HDFS Centralized Cache Management

Due to increasing memory capacity, many interesting working sets are able to fit in aggregate cluster memory. By using HDFS centralized cache management, applications can take advantage of the performance benefits of in-memory computation. Cluster cache state is aggregated and controlled by the NameNode, allowing applications schedulers to place their tasks for cache locality.

If your applications repeatedly access the same data, you can get improved performance by enabling centralized cache management in HDFS. You need to specify paths to directories or files that will be cached by HDFS. The NameNode will communicate with DataNodes that have the desired blocks available on disk, and instruct the DataNodes to cache the blocks in off-heap caches.

Caching Use Cases

Files that are accessed repeatedly: For example, a small fact table in Hive that is often used for joins is a good candidate for caching.

Mixed workloads with performance SLAs: Caching the working set of a high priority workload ensures that it does not compete with low priority workloads for disk I/O.

Caching Terminology

Cache Directive: It defines the path that will be cached either directories or files. Directories are cached non-recursively, meaning only files in the first-level listing of the directory will be cached.

Cache Pool: It is an administrative entity used to manage groups of Cache Directives. Cache Pools have UNIX-like permissions that restrict which users and groups have access to the pool. Write permissions allow users to add and remove Cache Directives to the pool. Read permissions allow users to list the Cache Directives in a pool, as well as additional metadata. Execute permissions are unused.

Configuring Centralized Caching

Native Libraries : In order to lock block files into memory, the DataNode relies on native JNI code found in libhadoop.so ($HODOOP_HOMElib/native). Be sure to enable JNI if you are using HDFS centralized cache management.

JNI is the Java Native Interface. It defines a way for managed code (written in the Java programming language) to interact with native code (written in C/C++).

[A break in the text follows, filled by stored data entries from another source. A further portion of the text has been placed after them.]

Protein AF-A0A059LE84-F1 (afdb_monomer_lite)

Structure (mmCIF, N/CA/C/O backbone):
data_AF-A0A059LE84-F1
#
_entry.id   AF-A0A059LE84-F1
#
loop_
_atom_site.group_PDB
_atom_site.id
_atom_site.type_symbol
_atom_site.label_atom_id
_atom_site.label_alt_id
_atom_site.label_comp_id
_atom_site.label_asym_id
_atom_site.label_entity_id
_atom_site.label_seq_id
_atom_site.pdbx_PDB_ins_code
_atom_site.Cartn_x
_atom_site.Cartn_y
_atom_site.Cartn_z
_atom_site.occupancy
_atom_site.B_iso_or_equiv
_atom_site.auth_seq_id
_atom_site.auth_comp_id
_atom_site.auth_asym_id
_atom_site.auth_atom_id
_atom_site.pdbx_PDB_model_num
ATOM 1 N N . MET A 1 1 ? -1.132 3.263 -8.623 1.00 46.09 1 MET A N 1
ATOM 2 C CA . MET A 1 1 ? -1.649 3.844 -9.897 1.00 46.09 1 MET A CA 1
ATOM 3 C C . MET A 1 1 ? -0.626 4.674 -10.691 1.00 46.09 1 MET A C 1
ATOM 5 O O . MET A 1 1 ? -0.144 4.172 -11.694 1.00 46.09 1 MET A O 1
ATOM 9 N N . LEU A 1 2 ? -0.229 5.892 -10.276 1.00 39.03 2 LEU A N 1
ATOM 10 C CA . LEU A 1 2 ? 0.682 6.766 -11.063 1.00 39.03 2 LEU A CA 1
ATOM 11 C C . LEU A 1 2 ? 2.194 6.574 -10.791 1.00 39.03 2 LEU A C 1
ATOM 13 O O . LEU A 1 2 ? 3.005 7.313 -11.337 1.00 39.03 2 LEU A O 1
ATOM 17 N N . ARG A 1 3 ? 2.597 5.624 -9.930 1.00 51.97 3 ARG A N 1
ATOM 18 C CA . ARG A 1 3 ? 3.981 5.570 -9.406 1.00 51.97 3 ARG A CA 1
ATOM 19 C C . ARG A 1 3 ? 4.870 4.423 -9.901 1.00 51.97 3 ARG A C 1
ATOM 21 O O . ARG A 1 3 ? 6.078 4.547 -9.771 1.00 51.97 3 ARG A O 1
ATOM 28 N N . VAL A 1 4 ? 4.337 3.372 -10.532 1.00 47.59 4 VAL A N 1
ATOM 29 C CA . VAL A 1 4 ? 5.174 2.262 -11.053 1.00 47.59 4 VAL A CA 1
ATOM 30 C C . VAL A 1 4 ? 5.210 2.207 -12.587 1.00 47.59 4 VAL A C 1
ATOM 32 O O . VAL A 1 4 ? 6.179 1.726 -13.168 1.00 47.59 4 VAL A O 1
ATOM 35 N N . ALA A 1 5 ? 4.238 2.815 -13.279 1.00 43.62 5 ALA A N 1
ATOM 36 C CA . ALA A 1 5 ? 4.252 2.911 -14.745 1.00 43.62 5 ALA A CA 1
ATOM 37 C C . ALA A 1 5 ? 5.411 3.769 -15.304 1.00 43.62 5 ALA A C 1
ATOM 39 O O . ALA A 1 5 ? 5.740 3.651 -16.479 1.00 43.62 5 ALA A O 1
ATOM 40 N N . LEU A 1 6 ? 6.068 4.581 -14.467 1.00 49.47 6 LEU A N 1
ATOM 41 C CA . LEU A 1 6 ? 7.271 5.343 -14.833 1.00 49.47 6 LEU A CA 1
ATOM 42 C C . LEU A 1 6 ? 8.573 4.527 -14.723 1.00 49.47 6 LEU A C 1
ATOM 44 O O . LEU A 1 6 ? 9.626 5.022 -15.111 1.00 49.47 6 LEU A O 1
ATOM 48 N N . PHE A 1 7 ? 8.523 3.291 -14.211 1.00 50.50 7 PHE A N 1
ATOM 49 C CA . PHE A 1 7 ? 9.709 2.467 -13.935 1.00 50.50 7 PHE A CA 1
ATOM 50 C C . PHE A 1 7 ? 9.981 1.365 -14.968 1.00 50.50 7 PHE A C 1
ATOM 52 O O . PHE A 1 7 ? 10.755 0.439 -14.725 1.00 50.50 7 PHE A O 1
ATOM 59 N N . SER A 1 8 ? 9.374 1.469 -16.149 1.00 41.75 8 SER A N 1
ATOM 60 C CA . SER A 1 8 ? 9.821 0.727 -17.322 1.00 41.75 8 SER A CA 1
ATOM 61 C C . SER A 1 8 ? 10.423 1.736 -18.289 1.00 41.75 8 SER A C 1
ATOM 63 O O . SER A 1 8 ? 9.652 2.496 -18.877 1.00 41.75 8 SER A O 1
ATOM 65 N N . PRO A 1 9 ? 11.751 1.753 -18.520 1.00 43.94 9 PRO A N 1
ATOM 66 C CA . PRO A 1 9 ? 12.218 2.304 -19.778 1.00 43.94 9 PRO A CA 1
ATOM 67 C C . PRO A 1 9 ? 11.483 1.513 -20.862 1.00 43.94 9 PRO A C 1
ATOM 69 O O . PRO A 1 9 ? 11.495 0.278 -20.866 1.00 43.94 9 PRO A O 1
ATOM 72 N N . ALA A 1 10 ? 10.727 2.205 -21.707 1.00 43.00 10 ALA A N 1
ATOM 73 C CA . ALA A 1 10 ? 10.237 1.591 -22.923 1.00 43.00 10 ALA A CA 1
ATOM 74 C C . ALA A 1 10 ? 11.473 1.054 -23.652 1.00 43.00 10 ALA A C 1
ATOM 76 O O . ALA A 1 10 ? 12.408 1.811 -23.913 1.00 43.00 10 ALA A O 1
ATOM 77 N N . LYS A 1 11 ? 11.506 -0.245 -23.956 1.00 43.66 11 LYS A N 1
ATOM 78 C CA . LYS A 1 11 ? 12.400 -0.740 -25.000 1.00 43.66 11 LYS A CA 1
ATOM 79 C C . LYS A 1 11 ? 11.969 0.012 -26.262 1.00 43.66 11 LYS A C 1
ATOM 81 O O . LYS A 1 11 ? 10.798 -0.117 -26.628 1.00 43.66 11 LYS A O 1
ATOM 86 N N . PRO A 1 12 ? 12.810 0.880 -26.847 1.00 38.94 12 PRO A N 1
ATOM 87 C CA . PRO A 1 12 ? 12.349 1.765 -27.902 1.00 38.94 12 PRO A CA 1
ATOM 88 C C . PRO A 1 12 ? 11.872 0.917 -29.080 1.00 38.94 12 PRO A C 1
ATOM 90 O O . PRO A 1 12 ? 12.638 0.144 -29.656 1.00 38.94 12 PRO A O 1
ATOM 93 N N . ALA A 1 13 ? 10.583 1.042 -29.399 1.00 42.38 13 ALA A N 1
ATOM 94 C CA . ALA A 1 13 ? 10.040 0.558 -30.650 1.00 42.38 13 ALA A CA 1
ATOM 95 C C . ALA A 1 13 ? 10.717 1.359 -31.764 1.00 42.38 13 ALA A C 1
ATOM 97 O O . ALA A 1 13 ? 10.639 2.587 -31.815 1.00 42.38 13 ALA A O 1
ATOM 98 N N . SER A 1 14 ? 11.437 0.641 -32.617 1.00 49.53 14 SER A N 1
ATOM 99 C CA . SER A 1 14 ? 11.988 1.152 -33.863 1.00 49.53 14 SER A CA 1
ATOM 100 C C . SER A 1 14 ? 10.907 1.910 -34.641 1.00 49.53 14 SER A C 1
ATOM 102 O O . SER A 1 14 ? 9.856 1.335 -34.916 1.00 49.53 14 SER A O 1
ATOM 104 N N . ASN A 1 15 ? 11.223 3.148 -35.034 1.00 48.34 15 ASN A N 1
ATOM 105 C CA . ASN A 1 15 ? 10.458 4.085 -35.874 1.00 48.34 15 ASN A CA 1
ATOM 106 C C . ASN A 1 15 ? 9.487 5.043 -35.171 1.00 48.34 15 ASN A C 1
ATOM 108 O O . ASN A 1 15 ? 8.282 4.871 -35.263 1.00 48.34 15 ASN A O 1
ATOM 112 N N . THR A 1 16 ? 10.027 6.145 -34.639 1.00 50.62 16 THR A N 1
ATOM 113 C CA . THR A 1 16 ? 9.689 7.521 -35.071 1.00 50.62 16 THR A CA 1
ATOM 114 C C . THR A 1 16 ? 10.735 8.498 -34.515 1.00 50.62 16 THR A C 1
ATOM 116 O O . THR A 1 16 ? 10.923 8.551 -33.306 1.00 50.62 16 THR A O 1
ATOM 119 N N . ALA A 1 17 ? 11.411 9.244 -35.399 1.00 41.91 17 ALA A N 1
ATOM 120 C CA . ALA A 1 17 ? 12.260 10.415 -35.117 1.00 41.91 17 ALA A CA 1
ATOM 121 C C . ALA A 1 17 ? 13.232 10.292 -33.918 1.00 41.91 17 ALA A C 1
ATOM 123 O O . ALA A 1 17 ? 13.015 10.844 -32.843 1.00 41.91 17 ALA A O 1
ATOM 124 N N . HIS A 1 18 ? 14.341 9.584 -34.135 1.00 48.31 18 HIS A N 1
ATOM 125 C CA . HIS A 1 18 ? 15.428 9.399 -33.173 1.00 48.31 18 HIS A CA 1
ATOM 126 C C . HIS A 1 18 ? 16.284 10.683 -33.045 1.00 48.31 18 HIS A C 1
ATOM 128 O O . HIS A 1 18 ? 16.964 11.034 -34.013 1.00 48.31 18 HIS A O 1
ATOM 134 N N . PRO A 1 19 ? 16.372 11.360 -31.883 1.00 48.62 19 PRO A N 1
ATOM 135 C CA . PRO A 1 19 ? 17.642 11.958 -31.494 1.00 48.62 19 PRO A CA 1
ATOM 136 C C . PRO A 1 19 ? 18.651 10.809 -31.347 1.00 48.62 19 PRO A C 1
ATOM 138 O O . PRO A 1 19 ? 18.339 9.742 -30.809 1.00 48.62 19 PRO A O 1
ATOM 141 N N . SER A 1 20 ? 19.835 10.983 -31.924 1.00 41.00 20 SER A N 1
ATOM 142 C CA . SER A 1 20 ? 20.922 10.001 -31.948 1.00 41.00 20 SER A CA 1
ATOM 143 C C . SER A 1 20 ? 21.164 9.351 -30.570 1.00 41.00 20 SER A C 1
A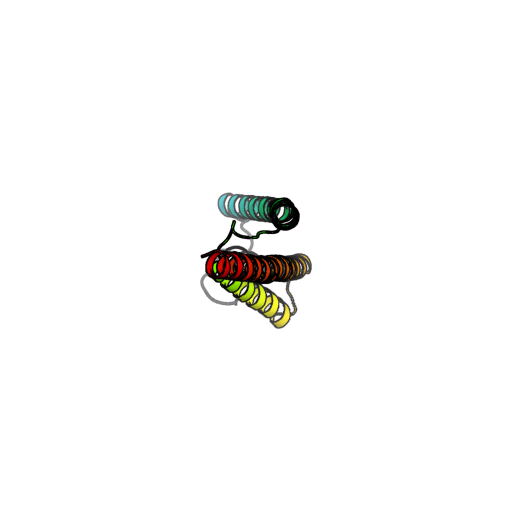TOM 145 O O . SER A 1 20 ? 21.163 10.066 -29.567 1.00 41.00 20 SER A O 1
ATOM 147 N N . PRO A 1 21 ? 21.429 8.030 -30.491 1.00 56.09 21 PRO A N 1
ATOM 148 C CA . PRO A 1 21 ? 21.614 7.275 -29.239 1.00 56.09 21 PRO A CA 1
ATOM 149 C C . PRO A 1 21 ? 22.909 7.615 -28.457 1.00 56.09 21 PRO A C 1
ATOM 151 O O . PRO A 1 21 ? 23.416 6.789 -27.705 1.00 56.09 21 PRO A O 1
ATOM 154 N N . SER A 1 22 ? 23.461 8.819 -28.624 1.00 56.56 22 SER A N 1
ATOM 155 C CA . SER A 1 22 ? 24.747 9.268 -28.071 1.00 56.56 22 SER A CA 1
ATOM 156 C C . SER A 1 22 ? 24.656 10.486 -27.144 1.00 56.56 22 SER A C 1
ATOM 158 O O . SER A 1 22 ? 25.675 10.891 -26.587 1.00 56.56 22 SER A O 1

Configuration Properties: Configuration properties for centralized caching are specified in the hdfs-site.xml file.

Required Properties

Currently, only one property dfs.datanode.max.locked.memory is required which determines the maximum amount of memory (in bytes) that a DataNode will use for caching. The "locked-in-memory size" ulimit (ulimit -l) of the DataNode user also needs to be increased to exceed this parameter. On HDP 2.6 , add this property to HDFS service in custom hdfs-site.xml and restart service.

<property>
<name>dfs.datanode.max.locked.memory</name>
<value>268435456</value>

</property>

[root@nn01 ~]# ulimit -l

64

[root@nn01 ~]# ulimit -Ha
core file size (blocks, -c) unlimited
data seg size (kbytes, -d) unlimited
scheduling priority (-e) 0
file size (blocks, -f) unlimited
pending signals (-i) 127526
max locked memory (kbytes, -l) 64
max memory size (kbytes, -m) unlimited
open files (-n) 4096
pipe size (512 bytes, -p) 8
POSIX message queues (bytes, -q) 819200
real-time priority (-r) 0
stack size (kbytes, -s) unlimited
cpu time (seconds, -t) unlimited
max user processes (-u) 127526
virtual memory (kbytes, -v) unlimited
file locks (-x) unlimited

Set memlock limits on each datanode. This will take effect after you logout and login again.

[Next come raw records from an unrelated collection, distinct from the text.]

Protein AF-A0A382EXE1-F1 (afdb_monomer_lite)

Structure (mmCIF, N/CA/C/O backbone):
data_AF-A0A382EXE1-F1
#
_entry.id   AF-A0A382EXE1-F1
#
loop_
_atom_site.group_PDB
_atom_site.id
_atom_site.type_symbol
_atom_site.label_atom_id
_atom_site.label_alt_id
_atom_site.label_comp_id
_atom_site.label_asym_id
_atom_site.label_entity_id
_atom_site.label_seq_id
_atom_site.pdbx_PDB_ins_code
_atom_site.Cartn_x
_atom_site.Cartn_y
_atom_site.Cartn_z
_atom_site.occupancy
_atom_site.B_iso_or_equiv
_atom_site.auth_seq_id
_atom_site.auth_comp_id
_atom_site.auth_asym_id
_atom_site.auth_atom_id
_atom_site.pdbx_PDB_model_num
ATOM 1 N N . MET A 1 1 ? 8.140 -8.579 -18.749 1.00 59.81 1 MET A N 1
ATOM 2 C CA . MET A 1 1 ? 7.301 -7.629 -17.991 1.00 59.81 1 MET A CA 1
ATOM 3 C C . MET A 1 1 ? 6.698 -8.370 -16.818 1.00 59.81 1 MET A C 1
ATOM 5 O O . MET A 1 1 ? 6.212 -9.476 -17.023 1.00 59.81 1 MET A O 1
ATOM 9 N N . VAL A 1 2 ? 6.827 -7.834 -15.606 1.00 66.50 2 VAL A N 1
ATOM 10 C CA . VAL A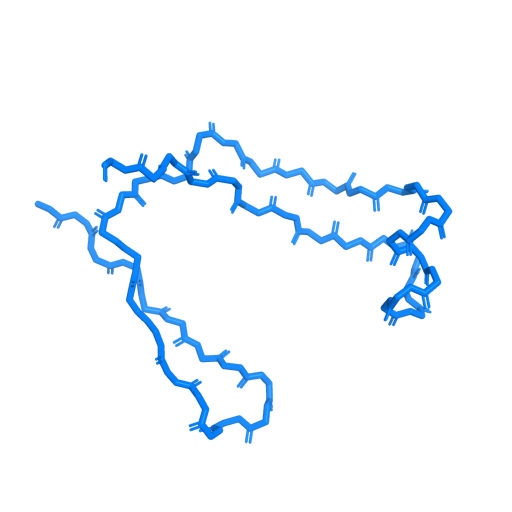 1 2 ? 6.166 -8.394 -14.420 1.00 66.50 2 VAL A CA 1
ATOM 11 C C . VAL A 1 2 ? 4.869 -7.615 -14.260 1.00 66.50 2 VAL A C 1
ATOM 13 O O . VAL A 1 2 ? 4.931 -6.406 -14.132 1.00 66.50 2 VAL A O 1
ATOM 16 N N . ASP A 1 3 ? 3.728 -8.295 -14.320 1.00 82.88 3 ASP A N 1
ATOM 17 C CA . ASP A 1 3 ? 2.412 -7.682 -14.119 1.00 82.88 3 ASP A CA 1
ATOM 18 C C . ASP A 1 3 ? 1.917 -8.032 -12.711 1.00 82.88 3 ASP A C 1
ATOM 20 O O . ASP A 1 3 ? 1.577 -9.191 -12.439 1.00 82.88 3 ASP A O 1
ATOM 24 N N . TYR A 1 4 ? 1.931 -7.062 -11.792 1.00 90.38 4 TYR A N 1
ATOM 25 C CA . TYR A 1 4 ? 1.395 -7.271 -10.447 1.00 90.38 4 TYR A CA 1
ATOM 26 C C . TYR A 1 4 ? -0.098 -6.973 -10.439 1.00 90.38 4 TYR A C 1
ATOM 28 O O . TYR A 1 4 ? -0.520 -5.846 -10.686 1.00 90.38 4 TYR A O 1
ATOM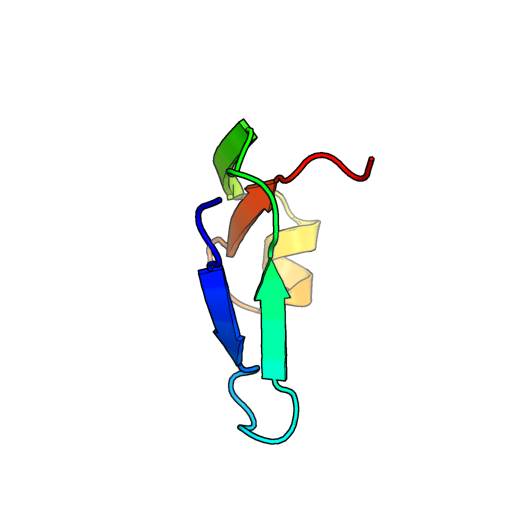 36 N N . LYS A 1 5 ? -0.901 -7.975 -10.087 1.00 93.38 5 LYS A N 1
ATOM 37 C CA . LYS A 1 5 ? -2.355 -7.836 -9.981 1.00 93.38 5 LYS A CA 1
ATOM 38 C C . LYS A 1 5 ? -2.761 -7.551 -8.545 1.00 93.38 5 LYS A C 1
ATOM 40 O O . LYS A 1 5 ? -2.254 -8.182 -7.617 1.00 93.38 5 LYS A O 1
ATOM 45 N N . GLY A 1 6 ? -3.702 -6.634 -8.374 1.00 93.06 6 GLY A N 1
ATOM 46 C CA . GLY A 1 6 ? -4.272 -6.293 -7.081 1.00 93.06 6 GLY A CA 1
ATOM 47 C C . GLY A 1 6 ? -5.755 -5.968 -7.175 1.00 93.06 6 GLY A C 1
ATOM 48 O O . GLY A 1 6 ? -6.303 -5.704 -8.246 1.00 93.06 6 GLY A O 1
ATOM 49 N N . SER A 1 7 ? -6.408 -5.993 -6.022 1.00 96.31 7 SER A N 1
ATOM 50 C CA . SER A 1 7 ? -7.806 -5.615 -5.874 1.00 96.31 7 SER A CA 1
ATOM 51 C C . SER A 1 7 ? -7.999 -4.845 -4.577 1.00 96.31 7 SER A C 1
ATOM 53 O O . SER A 1 7 ? -7.328 -5.113 -3.577 1.00 96.31 7 SER A O 1
ATOM 55 N N . CYS A 1 8 ? -8.941 -3.906 -4.565 1.00 95.31 8 CYS A N 1
ATOM 56 C CA . CYS A 1 8 ? -9.344 -3.245 -3.329 1.00 95.31 8 CYS A CA 1
ATOM 57 C C . CYS A 1 8 ? -10.004 -4.256 -2.376 1.00 95.31 8 CYS A C 1
ATOM 59 O O . CYS A 1 8 ? -10.634 -5.215 -2.821 1.00 95.31 8 CYS A O 1
ATOM 61 N N . GLY A 1 9 ? -9.926 -4.014 -1.064 1.00 91.94 9 GLY A N 1
ATOM 62 C CA . GLY A 1 9 ? -10.553 -4.871 -0.051 1.00 91.94 9 GLY A CA 1
ATOM 63 C C . GLY A 1 9 ? -12.077 -5.002 -0.182 1.00 91.94 9 GLY A C 1
ATOM 64 O O . GLY A 1 9 ? -12.644 -5.966 0.318 1.00 91.94 9 GLY A O 1
ATOM 65 N N . CYS A 1 10 ? -12.749 -4.081 -0.886 1.00 96.06 10 CYS A N 1
ATOM 66 C CA . CYS A 1 10 ? -14.176 -4.199 -1.203 1.00 96.06 10 CYS A CA 1
ATOM 67 C C . CYS A 1 10 ? -14.480 -5.167 -2.364 1.00 96.06 10 CYS A C 1
ATOM 69 O O . CYS A 1 10 ? -15.645 -5.462 -2.617 1.00 96.06 10 CYS A O 1
ATOM 71 N N . GLY A 1 11 ? -13.464 -5.613 -3.110 1.00 96.12 11 GLY A N 1
ATOM 72 C CA . GLY A 1 11 ? -13.592 -6.507 -4.266 1.00 96.12 11 GLY A CA 1
ATOM 73 C C . GLY A 1 11 ? -14.130 -5.863 -5.551 1.00 96.12 11 GLY A C 1
ATOM 74 O O . GLY A 1 11 ? -14.108 -6.496 -6.601 1.00 96.12 11 GLY A O 1
ATOM 75 N N . GLN A 1 12 ? -14.588 -4.609 -5.510 1.00 98.06 12 GLN A N 1
ATOM 76 C CA . GLN A 1 12 ? -15.193 -3.937 -6.672 1.00 98.06 12 GLN A CA 1
ATOM 77 C C . GLN A 1 12 ? -14.165 -3.317 -7.626 1.00 98.06 12 GLN A C 1
ATOM 79 O O . GLN A 1 12 ? -14.476 -3.049 -8.783 1.00 98.06 12 GLN A O 1
ATOM 84 N N . VAL A 1 13 ? -12.941 -3.082 -7.150 1.00 97.38 13 VAL A N 1
ATOM 85 C CA . VAL A 1 13 ? -11.879 -2.424 -7.918 1.00 97.38 13 VAL A CA 1
ATOM 86 C C . VAL A 1 13 ? -10.730 -3.398 -8.115 1.00 97.38 13 VAL A C 1
ATOM 88 O O . VAL A 1 13 ? -10.218 -3.945 -7.139 1.00 97.38 13 VAL A O 1
ATOM 91 N N . ASN A 1 14 ? -10.310 -3.565 -9.367 1.00 96.44 14 ASN A N 1
ATOM 92 C CA . ASN A 1 14 ? -9.174 -4.387 -9.774 1.00 96.44 14 ASN A CA 1
ATOM 93 C C . ASN A 1 14 ? -8.163 -3.509 -10.509 1.00 96.44 14 ASN A C 1
ATOM 95 O O . ASN A 1 14 ? -8.558 -2.614 -11.256 1.00 96.44 14 ASN A O 1
ATOM 99 N N . TYR A 1 15 ? -6.877 -3.762 -10.298 1.00 91.94 15 TYR A N 1
ATOM 100 C CA . TYR A 1 15 ? -5.800 -2.994 -10.911 1.00 91.94 15 TYR A CA 1
ATOM 101 C C . TYR A 1 15 ? -4.589 -3.876 -11.225 1.00 91.94 15 TYR A C 1
ATOM 103 O O . TYR A 1 15 ? -4.371 -4.924 -10.612 1.00 91.94 15 TYR A O 1
ATOM 111 N N . SER A 1 16 ? -3.805 -3.424 -12.198 1.00 92.75 16 SER A N 1
ATOM 112 C CA . SER A 1 16 ? -2.534 -4.006 -12.626 1.00 92.75 16 SER A CA 1
ATOM 113 C C . SER A 1 16 ? -1.436 -2.958 -12.507 1.00 92.75 16 SER A C 1
ATOM 115 O O . SER A 1 16 ? -1.651 -1.804 -12.879 1.00 92.75 16 SER A O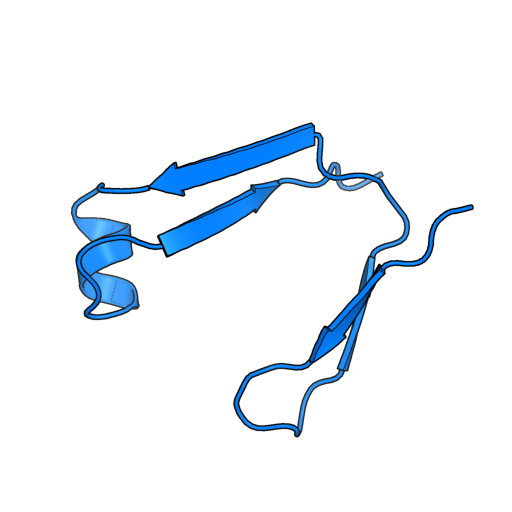 1
ATOM 117 N N . ILE A 1 17 ? -0.271 -3.353 -12.009 1.00 90.94 17 ILE A N 1
ATOM 118 C CA . ILE A 1 17 ? 0.909 -2.497 -11.894 1.00 90.94 17 ILE A CA 1
ATOM 119 C C . ILE A 1 17 ? 1.955 -3.040 -12.867 1.00 90.94 17 ILE A C 1
ATOM 121 O O . ILE A 1 17 ? 2.387 -4.188 -12.732 1.00 90.94 17 ILE A O 1
ATOM 125 N N . ALA A 1 18 ? 2.333 -2.210 -13.840 1.00 89.31 18 ALA A N 1
ATOM 126 C CA . ALA A 1 18 ? 3.266 -2.576 -14.905 1.00 89.31 18 ALA A CA 1
ATOM 127 C C . ALA A 1 18 ? 4.728 -2.610 -14.432 1.00 89.31 18 ALA A C 1
ATOM 129 O O . ALA A 1 18 ? 5.517 -3.426 -14.916 1.00 89.31 18 ALA A O 1
ATOM 130 N N . ASP A 1 19 ? 5.062 -1.758 -13.460 1.00 89.56 19 ASP A N 1
ATOM 131 C CA . ASP A 1 19 ? 6.428 -1.570 -12.991 1.00 89.56 19 ASP A CA 1
ATOM 132 C C . ASP A 1 19 ? 6.685 -2.136 -11.606 1.00 89.56 19 ASP A C 1
ATOM 134 O O . ASP A 1 19 ? 5.798 -2.380 -10.782 1.00 89.56 19 ASP A O 1
ATOM 138 N N . LYS A 1 20 ? 7.969 -2.366 -11.346 1.00 90.31 20 LYS A N 1
ATOM 139 C CA . LYS A 1 20 ? 8.419 -2.861 -10.052 1.00 90.31 20 LYS A CA 1
ATOM 140 C C . LYS A 1 20 ? 8.366 -1.737 -9.018 1.00 90.31 20 LYS A C 1
ATOM 142 O O . LYS A 1 20 ? 8.798 -0.623 -9.317 1.00 90.31 20 LYS A O 1
ATOM 147 N N . PRO A 1 21 ? 7.924 -2.028 -7.781 1.00 91.88 21 PRO A N 1
ATOM 148 C CA . PRO A 1 21 ? 8.069 -1.087 -6.684 1.00 91.88 21 PRO A CA 1
ATOM 149 C C . PRO A 1 21 ? 9.528 -0.659 -6.512 1.00 91.88 21 PRO A C 1
ATOM 151 O O . PRO A 1 21 ? 10.429 -1.498 -6.477 1.00 91.88 21 PRO A O 1
ATOM 154 N N . ILE A 1 22 ? 9.741 0.646 -6.367 1.00 94.06 22 ILE A N 1
ATOM 155 C CA . ILE A 1 22 ? 11.037 1.251 -6.053 1.00 94.06 22 ILE A CA 1
ATOM 156 C C . ILE A 1 22 ? 11.447 0.838 -4.636 1.00 94.06 22 ILE A C 1
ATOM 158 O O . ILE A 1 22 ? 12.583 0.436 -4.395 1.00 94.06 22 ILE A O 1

# On each datanode (max cacheable memory in KB) example for 64KB

echo "* hard memlock 65536" >> /etc/security/limits.conf
echo "* soft memlock 65536" >> /etc/security/limits.conf

[root@dn01 ~]# echo "* hard memlock 65536" >> /etc/security/limits.conf
[root@dn01 ~]# echo "* soft memlock 65536" >> /etc/security/limits.conf

[root@nn01 ~]# ulimit -Sa

-H option instructs the command to display hard resource limits.

-S option instructs the command to display soft resource limits.

Optional Properties

The following properties are not required, but can be specified for tuning.

dfs.namenode.path.based.cache.refresh.interval.ms : NameNode will use this value as the number of milliseconds between subsequent cache path re-scans.

<property>
<name>dfs.namenode.path.based.cache.refresh.interval.ms</name>
<value>300000</value>
</property>

dfs.time.between.resending.caching.directives.ms : NameNode will use this value as the number of milliseconds between resending caching directives.

<property>
<name>dfs.time.between.resending.caching.directives.ms</name>
<value>300000</value>
</property>

dfs.datanode.fsdatasetcache.max.threads.per.volume : DataNode will use this value as the maximum number of threads per volume to use for caching new data.

<property>
<name>dfs.datanode.fsdatasetcache.max.threads.per.volume</name>
<value>4</value>
</property>

dfs.cachereport.intervalMsec : DataNode will use this value as the number of milliseconds between sending a full report of its cache state to the NameNode.

<property>
<name>dfs.cachereport.intervalMsec</name>
<value>10000</value>
</property>

dfs.namenode.path.based.cache.block.map.allocation.percent : The percentage of the Java heap that will be allocated to the cached blocks map.

<property>
<name>dfs.namenode.path.based.cache.block.map.allocation.percent</name>
<value>0.25</value>

</property>

OS Limits

If you get the error "Cannot start datanode because the configured max locked memory size...is more than the datanode's available RLIMIT_MEMLOCK ulimit," that means that the operating system is imposing a lower limit on the amount of memory that you can lock than what you have configured. To fix this, you must adjust the ulimit -l value that the DataNode runs with.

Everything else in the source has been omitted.